For all the talk from "disruption" advocates about the emergence of new competitors such as boot camps or new credentials from major companies such as Amazon or Google, four-year-college leaders are much more concerned about competition from within.

As seen below, they worry less about new alternative providers than about existing competitors expanding their footprints and "national universities" that might expand their scope, either through online expansions aimed at adults (such as Western Governors or Southern New Hampshire Universities) or lower-priced graduate programs that could compete with their own (such as the engineering program started by Georgia Tech, one of the report's authors).

Eighty-six percent of respondents also said they expected the competitive intensity to increase going forward; 11 percent said they expected it to stay the same.
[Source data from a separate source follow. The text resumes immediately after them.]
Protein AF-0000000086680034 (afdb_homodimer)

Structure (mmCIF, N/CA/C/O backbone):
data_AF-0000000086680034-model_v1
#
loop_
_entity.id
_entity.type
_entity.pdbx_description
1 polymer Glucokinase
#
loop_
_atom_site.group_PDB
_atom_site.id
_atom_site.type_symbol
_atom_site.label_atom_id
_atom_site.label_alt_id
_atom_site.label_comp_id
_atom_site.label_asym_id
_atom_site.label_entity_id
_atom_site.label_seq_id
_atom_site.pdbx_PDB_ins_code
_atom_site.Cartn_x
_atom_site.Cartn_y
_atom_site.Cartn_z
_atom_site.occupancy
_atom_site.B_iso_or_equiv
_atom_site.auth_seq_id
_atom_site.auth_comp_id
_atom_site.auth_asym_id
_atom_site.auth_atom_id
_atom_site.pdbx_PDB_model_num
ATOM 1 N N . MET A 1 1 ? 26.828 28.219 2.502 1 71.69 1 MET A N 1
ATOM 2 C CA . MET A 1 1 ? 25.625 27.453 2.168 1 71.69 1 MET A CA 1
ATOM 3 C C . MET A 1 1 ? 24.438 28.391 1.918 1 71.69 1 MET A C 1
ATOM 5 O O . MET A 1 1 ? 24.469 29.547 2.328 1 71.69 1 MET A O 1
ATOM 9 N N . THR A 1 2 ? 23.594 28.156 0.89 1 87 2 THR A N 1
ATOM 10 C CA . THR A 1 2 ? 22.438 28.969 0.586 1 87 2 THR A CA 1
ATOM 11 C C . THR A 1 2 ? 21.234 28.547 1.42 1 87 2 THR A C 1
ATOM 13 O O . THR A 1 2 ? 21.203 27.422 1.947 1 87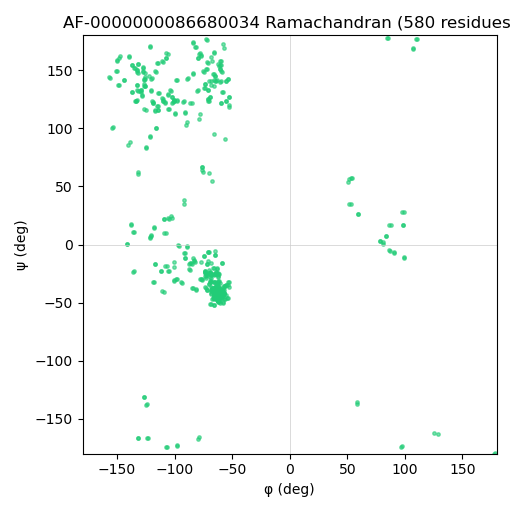 2 THR A O 1
ATOM 16 N N . ALA A 1 3 ? 20.438 29.531 1.734 1 93.56 3 ALA A N 1
ATOM 17 C CA . ALA A 1 3 ? 19.266 29.266 2.574 1 93.56 3 ALA A CA 1
ATOM 18 C C . ALA A 1 3 ? 18.266 28.375 1.843 1 93.56 3 ALA A C 1
ATOM 20 O O . ALA A 1 3 ? 18.188 28.406 0.612 1 93.56 3 ALA A O 1
ATOM 21 N N . VAL A 1 4 ? 17.594 27.562 2.582 1 95.75 4 VAL A N 1
ATOM 22 C CA . VAL A 1 4 ? 16.469 26.781 2.086 1 95.75 4 VAL A CA 1
ATOM 23 C C . VAL A 1 4 ? 15.281 26.906 3.031 1 95.75 4 VAL A C 1
ATOM 25 O O . VAL A 1 4 ? 15.445 27.25 4.207 1 95.75 4 VAL A O 1
ATOM 28 N N . LEU A 1 5 ? 14.07 26.688 2.453 1 96.56 5 LEU A N 1
ATOM 29 C CA . LEU A 1 5 ? 12.844 26.969 3.199 1 96.56 5 LEU A CA 1
ATOM 30 C C . LEU A 1 5 ? 11.852 25.828 3.064 1 96.56 5 LEU A C 1
ATOM 32 O O . LEU A 1 5 ? 11.578 25.359 1.956 1 96.56 5 LEU A O 1
ATOM 36 N N . GLY A 1 6 ? 11.43 25.281 4.219 1 97.81 6 GLY A N 1
ATOM 37 C CA . GLY A 1 6 ? 10.312 24.359 4.281 1 97.81 6 GLY A CA 1
ATOM 38 C C . GLY A 1 6 ? 9.031 24.984 4.789 1 97.81 6 GLY A C 1
ATOM 39 O O . GLY A 1 6 ? 9.031 25.656 5.828 1 97.81 6 GLY A O 1
ATOM 40 N N . VAL A 1 7 ? 7.949 24.828 4.004 1 98.06 7 VAL A N 1
ATOM 41 C CA . VAL A 1 7 ? 6.664 25.406 4.363 1 98.06 7 VAL A CA 1
ATOM 42 C C . VAL A 1 7 ? 5.582 24.328 4.355 1 98.06 7 VAL A C 1
ATOM 44 O O . VAL A 1 7 ? 5.602 23.438 3.51 1 98.06 7 VAL A O 1
ATOM 47 N N . ASP A 1 8 ? 4.699 24.406 5.273 1 98 8 ASP A N 1
ATOM 48 C CA . ASP A 1 8 ? 3.508 23.562 5.344 1 98 8 ASP A CA 1
ATOM 49 C C . ASP A 1 8 ? 2.242 24.422 5.426 1 98 8 ASP A C 1
ATOM 51 O O . ASP A 1 8 ? 2.025 25.125 6.41 1 98 8 ASP A O 1
ATOM 55 N N . VAL A 1 9 ? 1.434 24.312 4.402 1 96.69 9 VAL A N 1
ATOM 56 C CA . VAL A 1 9 ? 0.19 25.078 4.352 1 96.69 9 VAL A CA 1
ATOM 57 C C . VAL A 1 9 ? -0.977 24.188 4.777 1 96.69 9 VAL A C 1
ATOM 59 O O . VAL A 1 9 ? -1.356 23.266 4.059 1 96.69 9 VAL A O 1
ATOM 62 N N . GLY A 1 10 ? -1.563 24.484 5.898 1 92.12 10 GLY A N 1
ATOM 63 C CA . GLY A 1 10 ? -2.768 23.797 6.355 1 92.12 10 GLY A CA 1
ATOM 64 C C . GLY A 1 10 ? -4.039 24.562 6.043 1 92.12 10 GLY A C 1
ATOM 65 O O . GLY A 1 10 ? -4.012 25.531 5.281 1 92.12 10 GLY A O 1
ATOM 66 N N . GLY A 1 11 ? -5.137 24.047 6.562 1 87.06 11 GLY A N 1
ATOM 67 C CA . GLY A 1 11 ? -6.406 24.75 6.375 1 87.06 11 GLY A CA 1
ATOM 68 C C . GLY A 1 11 ? -6.516 26.016 7.18 1 87.06 11 GLY A C 1
ATOM 69 O O . GLY A 1 11 ? -7.258 26.938 6.809 1 87.06 11 GLY A O 1
ATOM 70 N N . THR A 1 12 ? -5.777 26.062 8.305 1 87.31 12 THR A N 1
ATOM 71 C CA . THR A 1 12 ? -5.938 27.172 9.227 1 87.31 12 THR A CA 1
ATOM 72 C C . THR A 1 12 ? -4.633 27.953 9.367 1 87.31 12 THR A C 1
ATOM 74 O O . THR A 1 12 ? -4.652 29.172 9.578 1 87.31 12 THR A O 1
ATOM 77 N N . SER A 1 13 ? -3.561 27.281 9.266 1 94.31 13 SER A N 1
ATOM 78 C CA . SER A 1 13 ? -2.279 27.938 9.516 1 94.31 13 SER A CA 1
ATOM 79 C C . SER A 1 13 ? -1.239 27.531 8.477 1 94.31 13 SER A C 1
ATOM 81 O O . SER A 1 13 ? -1.363 26.469 7.852 1 94.31 13 SER A O 1
ATOM 83 N N . VAL A 1 14 ? -0.301 28.391 8.297 1 97.38 14 VAL A N 1
ATOM 84 C CA . VAL A 1 14 ? 0.917 28.141 7.531 1 97.38 14 VAL A CA 1
ATOM 85 C C . VAL A 1 14 ? 2.119 28.109 8.477 1 97.38 14 VAL A C 1
ATOM 87 O O . VAL A 1 14 ? 2.312 29.016 9.281 1 97.38 14 VAL A O 1
ATOM 90 N N . ARG A 1 15 ? 2.846 27.031 8.375 1 98 15 ARG A N 1
ATOM 91 C CA . ARG A 1 15 ? 4.043 26.906 9.203 1 98 15 ARG A CA 1
ATOM 92 C C . ARG A 1 15 ? 5.297 26.828 8.336 1 98 15 ARG A C 1
ATOM 94 O O . ARG A 1 15 ? 5.262 26.281 7.234 1 98 15 ARG A O 1
ATOM 101 N N . ALA A 1 16 ? 6.43 27.344 8.891 1 98.25 16 ALA A N 1
ATOM 102 C CA . ALA A 1 16 ? 7.645 27.391 8.078 1 98.25 16 ALA A CA 1
ATOM 103 C C . ALA A 1 16 ? 8.891 27.297 8.953 1 98.25 16 ALA A C 1
ATOM 105 O O . ALA A 1 16 ? 8.875 27.688 10.117 1 98.25 16 ALA A O 1
ATOM 106 N N . VAL A 1 17 ? 9.891 26.75 8.438 1 98.38 17 VAL A N 1
ATOM 107 C CA . VAL A 1 17 ? 11.219 26.688 9.031 1 98.38 17 VAL A CA 1
ATOM 108 C C . VAL A 1 17 ? 12.281 26.797 7.934 1 98.38 17 VAL A C 1
ATOM 110 O O . VAL A 1 17 ? 12.094 26.281 6.828 1 98.38 17 VAL A O 1
ATOM 113 N N . ALA A 1 18 ? 13.352 27.5 8.211 1 97.12 18 ALA A N 1
ATOM 114 C CA . ALA A 1 18 ? 14.406 27.703 7.223 1 97.12 18 ALA A CA 1
ATOM 115 C C . ALA A 1 18 ? 15.766 27.266 7.773 1 97.12 18 ALA A C 1
ATOM 117 O O . ALA A 1 18 ? 15.977 27.266 8.984 1 97.12 18 ALA A O 1
ATOM 118 N N . ARG A 1 19 ? 16.531 26.734 6.93 1 96.69 19 ARG A N 1
ATOM 119 C CA . ARG A 1 19 ? 17.953 26.609 7.188 1 96.69 19 ARG A CA 1
ATOM 120 C C . ARG A 1 19 ? 18.734 27.75 6.516 1 96.69 19 ARG A C 1
ATOM 122 O O . ARG A 1 19 ? 18.672 27.906 5.293 1 96.69 19 ARG A O 1
ATOM 129 N N . LEU A 1 20 ? 19.484 28.453 7.355 1 96.19 20 LEU A N 1
ATOM 130 C CA . LEU A 1 20 ? 20.172 29.641 6.871 1 96.19 20 LEU A CA 1
ATOM 131 C C . LEU A 1 20 ? 21.5 29.281 6.211 1 96.19 20 LEU A C 1
ATOM 133 O O . LEU A 1 20 ? 21.891 28.109 6.227 1 96.19 20 LEU A O 1
ATOM 137 N N . ALA A 1 21 ? 22.109 30.281 5.633 1 92.81 21 ALA A N 1
ATOM 138 C CA . ALA A 1 21 ? 23.344 30.078 4.883 1 92.81 21 ALA A CA 1
ATOM 139 C C . ALA A 1 21 ? 24.453 29.562 5.793 1 92.81 21 ALA A C 1
ATOM 141 O O . ALA A 1 21 ? 25.312 28.797 5.355 1 92.81 21 ALA A O 1
ATOM 142 N N . ASP A 1 22 ? 24.375 29.859 7.105 1 94.06 22 ASP A N 1
ATOM 143 C CA . ASP A 1 22 ? 25.422 29.438 8.039 1 94.06 22 ASP A CA 1
ATOM 144 C C . ASP A 1 22 ? 25.125 28.062 8.617 1 94.06 22 ASP A C 1
ATOM 146 O O . ASP A 1 22 ? 25.875 27.547 9.445 1 94.06 22 ASP A O 1
ATOM 150 N N . GLY A 1 23 ? 24 27.547 8.203 1 93.5 23 GLY A N 1
ATOM 151 C CA . GLY A 1 23 ? 23.656 26.203 8.633 1 93.5 23 GLY A CA 1
ATOM 152 C C . GLY A 1 23 ? 22.688 26.188 9.797 1 93.5 23 GLY A C 1
ATOM 153 O O . GLY A 1 23 ? 22.094 25.141 10.102 1 93.5 23 GLY A O 1
ATOM 154 N N . SER A 1 24 ? 22.484 27.375 10.383 1 96.19 24 SER A N 1
ATOM 155 C CA . SER A 1 24 ? 21.562 27.422 11.516 1 96.19 24 SER A CA 1
ATOM 156 C C . SER A 1 24 ? 20.109 27.328 11.062 1 96.19 24 SER A C 1
ATOM 158 O O . SER A 1 24 ? 19.781 27.688 9.93 1 96.19 24 SER A O 1
ATOM 160 N N . ARG A 1 25 ? 19.234 26.75 11.906 1 97.06 25 ARG A N 1
ATOM 161 C CA . ARG A 1 25 ? 17.812 26.594 11.617 1 97.06 25 ARG A CA 1
ATOM 162 C C . ARG A 1 25 ? 16.984 27.594 12.383 1 97.06 25 ARG A C 1
ATOM 164 O O . ARG A 1 25 ? 17.234 27.875 13.555 1 97.06 25 ARG A O 1
ATOM 171 N N . THR A 1 26 ? 16.078 28.234 11.703 1 97.31 26 THR A N 1
ATOM 172 C CA . THR A 1 26 ? 15.141 29.125 12.367 1 97.31 26 THR A CA 1
ATOM 173 C C . THR A 1 26 ? 14.125 28.344 13.188 1 97.31 26 THR A C 1
ATOM 175 O O . THR A 1 26 ? 13.938 27.141 12.969 1 97.31 26 THR A O 1
ATOM 178 N N . PRO A 1 27 ? 13.539 28.969 14.188 1 96.69 27 PRO A N 1
ATOM 179 C CA . PRO A 1 27 ? 12.375 28.328 14.797 1 96.69 27 PRO A CA 1
ATOM 180 C C . PRO A 1 27 ? 11.219 28.141 13.82 1 96.69 27 PRO A C 1
ATOM 182 O O . PRO A 1 27 ? 11.133 28.859 12.82 1 96.69 27 PRO A O 1
ATOM 185 N N . VAL A 1 28 ? 10.422 27.172 14.086 1 97.88 28 VAL A N 1
ATOM 186 C CA . VAL A 1 28 ? 9.211 27.031 13.289 1 97.88 28 VAL A CA 1
ATOM 187 C C . VAL A 1 28 ? 8.25 28.172 13.594 1 97.88 28 VAL A C 1
ATOM 189 O O . VAL A 1 28 ? 7.914 28.422 14.758 1 97.88 28 VAL A O 1
ATOM 192 N N . VAL A 1 29 ? 7.805 28.859 12.609 1 97.5 29 VAL A N 1
ATOM 193 C CA . VAL A 1 29 ? 6.867 29.969 12.773 1 97.5 29 VAL A CA 1
ATOM 194 C C . VAL A 1 29 ? 5.5 29.578 12.219 1 97.5 29 VAL A C 1
ATOM 196 O O . VAL A 1 29 ? 5.395 28.641 11.422 1 97.5 29 VAL A O 1
ATOM 199 N N . SER A 1 30 ? 4.492 30.234 12.68 1 96.75 30 SER A N 1
ATOM 200 C CA . SER A 1 30 ? 3.119 29.969 12.258 1 96.75 30 SER A CA 1
ATOM 201 C C . SER A 1 30 ? 2.395 31.266 11.906 1 96.75 30 SER A C 1
ATOM 203 O O . SER A 1 30 ? 2.557 32.281 12.586 1 96.75 30 SER A O 1
ATOM 205 N N . ARG A 1 31 ? 1.748 31.281 10.805 1 96.94 31 ARG A N 1
ATOM 206 C CA . ARG A 1 31 ? 0.88 32.375 10.359 1 96.94 31 ARG A CA 1
ATOM 207 C C . ARG A 1 31 ? -0.499 31.844 9.977 1 96.94 31 ARG A C 1
ATOM 209 O O . ARG A 1 31 ? -0.64 30.688 9.578 1 96.94 31 ARG A O 1
ATOM 216 N N . PRO A 1 32 ? -1.515 32.688 10.109 1 96.19 32 PRO A N 1
ATOM 217 C CA . PRO A 1 32 ? -2.822 32.281 9.602 1 96.19 32 PRO A CA 1
ATOM 218 C C . PRO A 1 32 ? -2.842 32.094 8.086 1 96.19 32 PRO A C 1
ATOM 220 O O . PRO A 1 32 ? -2.201 32.875 7.367 1 96.19 32 PRO A O 1
ATOM 223 N N . VAL A 1 33 ? -3.527 31.094 7.613 1 94.94 33 VAL A N 1
ATOM 224 C CA . VAL A 1 33 ? -3.689 30.922 6.176 1 94.94 33 VAL A CA 1
ATOM 225 C C . VAL A 1 33 ? -4.621 32 5.629 1 94.94 33 VAL A C 1
ATOM 227 O O . VAL A 1 33 ? -5.707 32.219 6.168 1 94.94 33 VAL A O 1
ATOM 230 N N . PRO A 1 34 ? -4.133 32.719 4.645 1 94.62 34 PRO A N 1
ATOM 231 C CA . PRO A 1 34 ? -5.008 33.719 4.074 1 94.62 34 PRO A CA 1
ATOM 232 C C . PRO A 1 34 ? -6.141 33.125 3.236 1 94.62 34 PRO A C 1
ATOM 234 O O . PRO A 1 34 ? -6.207 31.922 3.055 1 94.62 34 PRO A O 1
ATOM 237 N N . ARG A 1 35 ? -7.066 34 2.723 1 91.19 35 ARG A N 1
ATOM 238 C CA . ARG A 1 35 ? -8.273 33.562 2.049 1 91.19 35 ARG A CA 1
ATOM 239 C C . ARG A 1 35 ? -8.195 33.812 0.547 1 91.19 35 ARG A C 1
ATOM 241 O O . ARG A 1 35 ? -9.195 33.656 -0.166 1 91.19 35 ARG A O 1
ATOM 248 N N . SER A 1 36 ? -6.965 34.188 0.093 1 95.38 36 SER A N 1
ATOM 249 C CA . SER A 1 36 ? -6.824 34.406 -1.342 1 95.38 36 SER A CA 1
ATOM 250 C C . SER A 1 36 ? -5.426 34.031 -1.827 1 95.38 36 SER A C 1
ATOM 252 O O . SER A 1 36 ? -4.48 34 -1.037 1 95.38 36 SER A O 1
ATOM 254 N N . TYR A 1 37 ? -5.359 33.844 -3.137 1 97.06 37 TYR A N 1
ATOM 255 C CA . TYR A 1 37 ? -4.125 33.375 -3.768 1 97.06 37 TYR A CA 1
ATOM 256 C C . TYR A 1 37 ? -3.037 34.438 -3.66 1 97.06 37 TYR A C 1
ATOM 258 O O . TYR A 1 37 ? -1.929 34.156 -3.199 1 97.06 37 TYR A O 1
ATOM 266 N N . PRO A 1 38 ? -3.326 35.75 -3.975 1 96.94 38 PRO A N 1
ATOM 267 C CA . PRO A 1 38 ? -2.277 36.781 -3.848 1 96.94 38 PRO A CA 1
ATOM 268 C C . PRO A 1 38 ? -1.786 36.938 -2.41 1 96.94 38 PRO A C 1
ATOM 270 O O . PRO A 1 38 ? -0.587 37.125 -2.182 1 96.94 38 PRO A O 1
ATOM 273 N N . GLU A 1 39 ? -2.688 36.812 -1.527 1 97.31 39 GLU A N 1
ATOM 274 C CA . GLU A 1 39 ? -2.32 36.938 -0.12 1 97.31 39 GLU A CA 1
ATOM 275 C C . GLU A 1 39 ? -1.454 35.781 0.337 1 97.31 39 GLU A C 1
ATOM 277 O O . GLU A 1 39 ? -0.545 35.938 1.151 1 97.31 39 GLU A O 1
ATOM 282 N N . LEU A 1 40 ? -1.829 34.594 -0.097 1 97.06 40 LEU A N 1
ATOM 283 C CA . LEU A 1 40 ? -1.001 33.438 0.248 1 97.06 40 LEU A CA 1
ATOM 284 C C . LEU A 1 40 ? 0.42 33.625 -0.275 1 97.06 40 LEU A C 1
ATOM 286 O O . LEU A 1 40 ? 1.388 33.344 0.436 1 97.06 40 LEU A O 1
ATOM 290 N N . LEU A 1 41 ? 0.528 34.062 -1.546 1 96 41 LEU A N 1
ATOM 291 C CA . LEU A 1 41 ? 1.846 34.312 -2.125 1 96 41 LEU A CA 1
ATOM 292 C C . LEU A 1 41 ? 2.643 35.281 -1.271 1 96 41 LEU A C 1
ATOM 294 O O . LEU A 1 41 ? 3.838 35.094 -1.043 1 96 41 LEU A O 1
ATOM 298 N N . ASP A 1 42 ? 1.948 36.312 -0.833 1 96.19 42 ASP A N 1
ATOM 299 C CA . ASP A 1 42 ? 2.598 37.312 0.019 1 96.19 42 ASP A CA 1
ATOM 300 C C . ASP A 1 42 ? 3.088 36.656 1.321 1 96.19 42 ASP A C 1
ATOM 302 O O . ASP A 1 42 ? 4.211 36.938 1.759 1 96.19 42 ASP A O 1
ATOM 306 N N . VAL A 1 43 ? 2.223 35.875 1.916 1 96.88 43 VAL A N 1
ATOM 307 C CA . VAL A 1 43 ? 2.568 35.219 3.168 1 96.88 43 VAL A CA 1
ATOM 308 C C . VAL A 1 43 ? 3.775 34.312 2.955 1 96.88 43 VAL A C 1
ATOM 310 O O . VAL A 1 43 ? 4.738 34.344 3.725 1 96.88 43 VAL A O 1
ATOM 313 N N . LEU A 1 44 ? 3.752 33.5 1.922 1 96.62 44 LEU A N 1
ATOM 314 C CA . LEU A 1 44 ? 4.824 32.562 1.644 1 96.62 44 LEU A CA 1
ATOM 315 C C . LEU A 1 44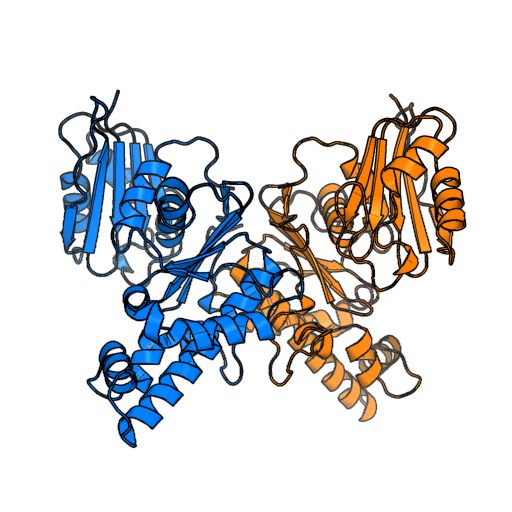 ? 6.141 33.281 1.389 1 96.62 44 LEU A C 1
ATOM 317 O O . LEU A 1 44 ? 7.184 32.875 1.916 1 96.62 44 LEU A O 1
ATOM 321 N N . ALA A 1 45 ? 6.074 34.312 0.601 1 94 45 ALA A N 1
ATOM 322 C CA . ALA A 1 45 ? 7.27 35.094 0.306 1 94 45 ALA A CA 1
ATOM 323 C C . ALA A 1 45 ? 7.832 35.75 1.571 1 94 45 ALA A C 1
ATOM 325 O O . ALA A 1 45 ? 9.047 35.844 1.734 1 94 45 ALA A O 1
ATOM 326 N N . GLY A 1 46 ? 6.945 36.125 2.4 1 94.38 46 GLY A N 1
ATOM 327 C CA . GLY A 1 46 ? 7.336 36.781 3.639 1 94.38 46 GLY A CA 1
ATOM 328 C C . GLY A 1 46 ? 7.977 35.844 4.637 1 94.38 46 GLY A C 1
ATOM 329 O O . GLY A 1 46 ? 8.625 36.281 5.586 1 94.38 46 GLY A O 1
ATOM 330 N N . LEU A 1 47 ? 7.805 34.531 4.461 1 95.56 47 LEU A N 1
ATOM 331 C CA . LEU A 1 47 ? 8.359 33.531 5.359 1 95.56 47 LEU A CA 1
ATOM 332 C C . LEU A 1 47 ? 9.812 33.25 5.004 1 95.56 47 LEU A C 1
ATOM 334 O O . LEU A 1 47 ? 10.531 32.625 5.789 1 95.56 47 LEU A O 1
ATOM 338 N N . ALA A 1 48 ? 10.234 33.656 3.848 1 93.38 48 ALA A N 1
ATOM 339 C CA . ALA A 1 48 ? 11.609 33.438 3.406 1 93.38 48 ALA A CA 1
ATOM 340 C C . ALA A 1 48 ? 12.602 34.219 4.258 1 93.38 48 ALA A C 1
ATOM 342 O O . ALA A 1 48 ? 12.336 35.375 4.629 1 93.38 48 ALA A O 1
ATOM 343 N N . PRO A 1 49 ? 13.68 33.562 4.613 1 91.56 49 PRO A N 1
ATOM 344 C CA . PRO A 1 49 ? 14.727 34.312 5.32 1 91.56 49 PRO A CA 1
ATOM 345 C C . PRO A 1 49 ? 15.375 35.375 4.453 1 91.56 49 PRO A C 1
ATOM 347 O O . PRO A 1 49 ? 15.234 35.375 3.227 1 91.56 49 PRO A O 1
ATOM 350 N N . PRO A 1 50 ? 16.078 36.25 5.195 1 86.88 50 PRO A N 1
ATOM 351 C CA . PRO A 1 50 ? 16.797 37.25 4.422 1 86.88 50 PRO A CA 1
ATOM 352 C C . PRO A 1 50 ? 17.859 36.656 3.512 1 86.88 50 PRO A C 1
ATOM 354 O O . PRO A 1 50 ? 18.516 35.688 3.879 1 86.88 50 PRO A O 1
ATOM 357 N N . GLY A 1 51 ? 17.953 37.25 2.348 1 85.5 51 GLY A N 1
ATOM 358 C CA . GLY A 1 51 ? 18.969 36.781 1.409 1 85.5 51 GLY A CA 1
ATOM 359 C C . GLY A 1 51 ? 18.438 35.812 0.388 1 85.5 51 GLY A C 1
ATOM 360 O O . GLY A 1 51 ? 17.219 35.625 0.269 1 85.5 51 GLY A O 1
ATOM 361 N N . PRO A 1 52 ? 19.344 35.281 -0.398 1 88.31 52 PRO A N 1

"Administrators at all but the most selective institutions believe their institutions are threatened by scaling flagship national universities that are making substantial investments in their online programs," the report states.

Campus leaders are not supremely confident in their institutions' ability to respond to the market trends cited above.

As seen in the chart below, 89 percent of senior campus leaders said they were either very (36 percent) or somewhat (53 percent) confident in their institution's ability to respond to the increasing representation of working adults in the student population -- a confidence that is not widely shared by experts who specialize in that population.

On none of the other five market trends did more than one in seven campus leaders say they were "very confident" in their institution's capacity to respond -- and a quarter or more said they were not very confident in four of those five cases.

The institutions' perceived ability (or lack of it) to respond agilely to changes on the landscape is unsurprising given how colleges spend their money and plan for the future, the report suggests.

When asked which expense trends most concerned them in the next five years, campus leaders cited workforce costs, financial aid and tuition discounting, and facilities project and maintenance -- hardly the logical focus for institutions trying to adapt to an increasingly digital world in which adult students predominate.

And a majority of respondents to the survey (57 percent) said they were planning three to five years into the future, with 8 percent saying less than three years and 16 percent saying 10 years or more.

"Most institutions still plan for the 'medium term' -- not fast enough to be agile or future-facing enough to be transformational," the report states.

If there are reasons for optimism in the survey, they may be found in answers to a question about how institutions plan to respond to heightened competition and in data on how the most confident colleges and universities in the sample are behaving.

First, asked how they expect to respond to increased competition, far more respondents said they would add or kill off academic programs to respond to demand (77 percent), expand online offerings (69 percent), or invest in enhanced student services and technology (62 percent) than plan to "grow prestige or rankings" (43 percent), which has been a traditional response by some four-year universities to improve their competitive posture. (Barely more than a third, though, said they would cut costs to lower or maintain tuition levels.)

Second, the roughly one in six leaders who expressed confidence in their colleges' ability to change in response to market trends are significantly likelier than their peers at other institutions to plan at least six years out, to use business intelligence and analytics, and to take a strategic technology management approach.

"Highly confident leaders are much more likely to be found at institutions with planning and performance measurement tools integrated across the organization," the report states.

A webcast on the results will be held today.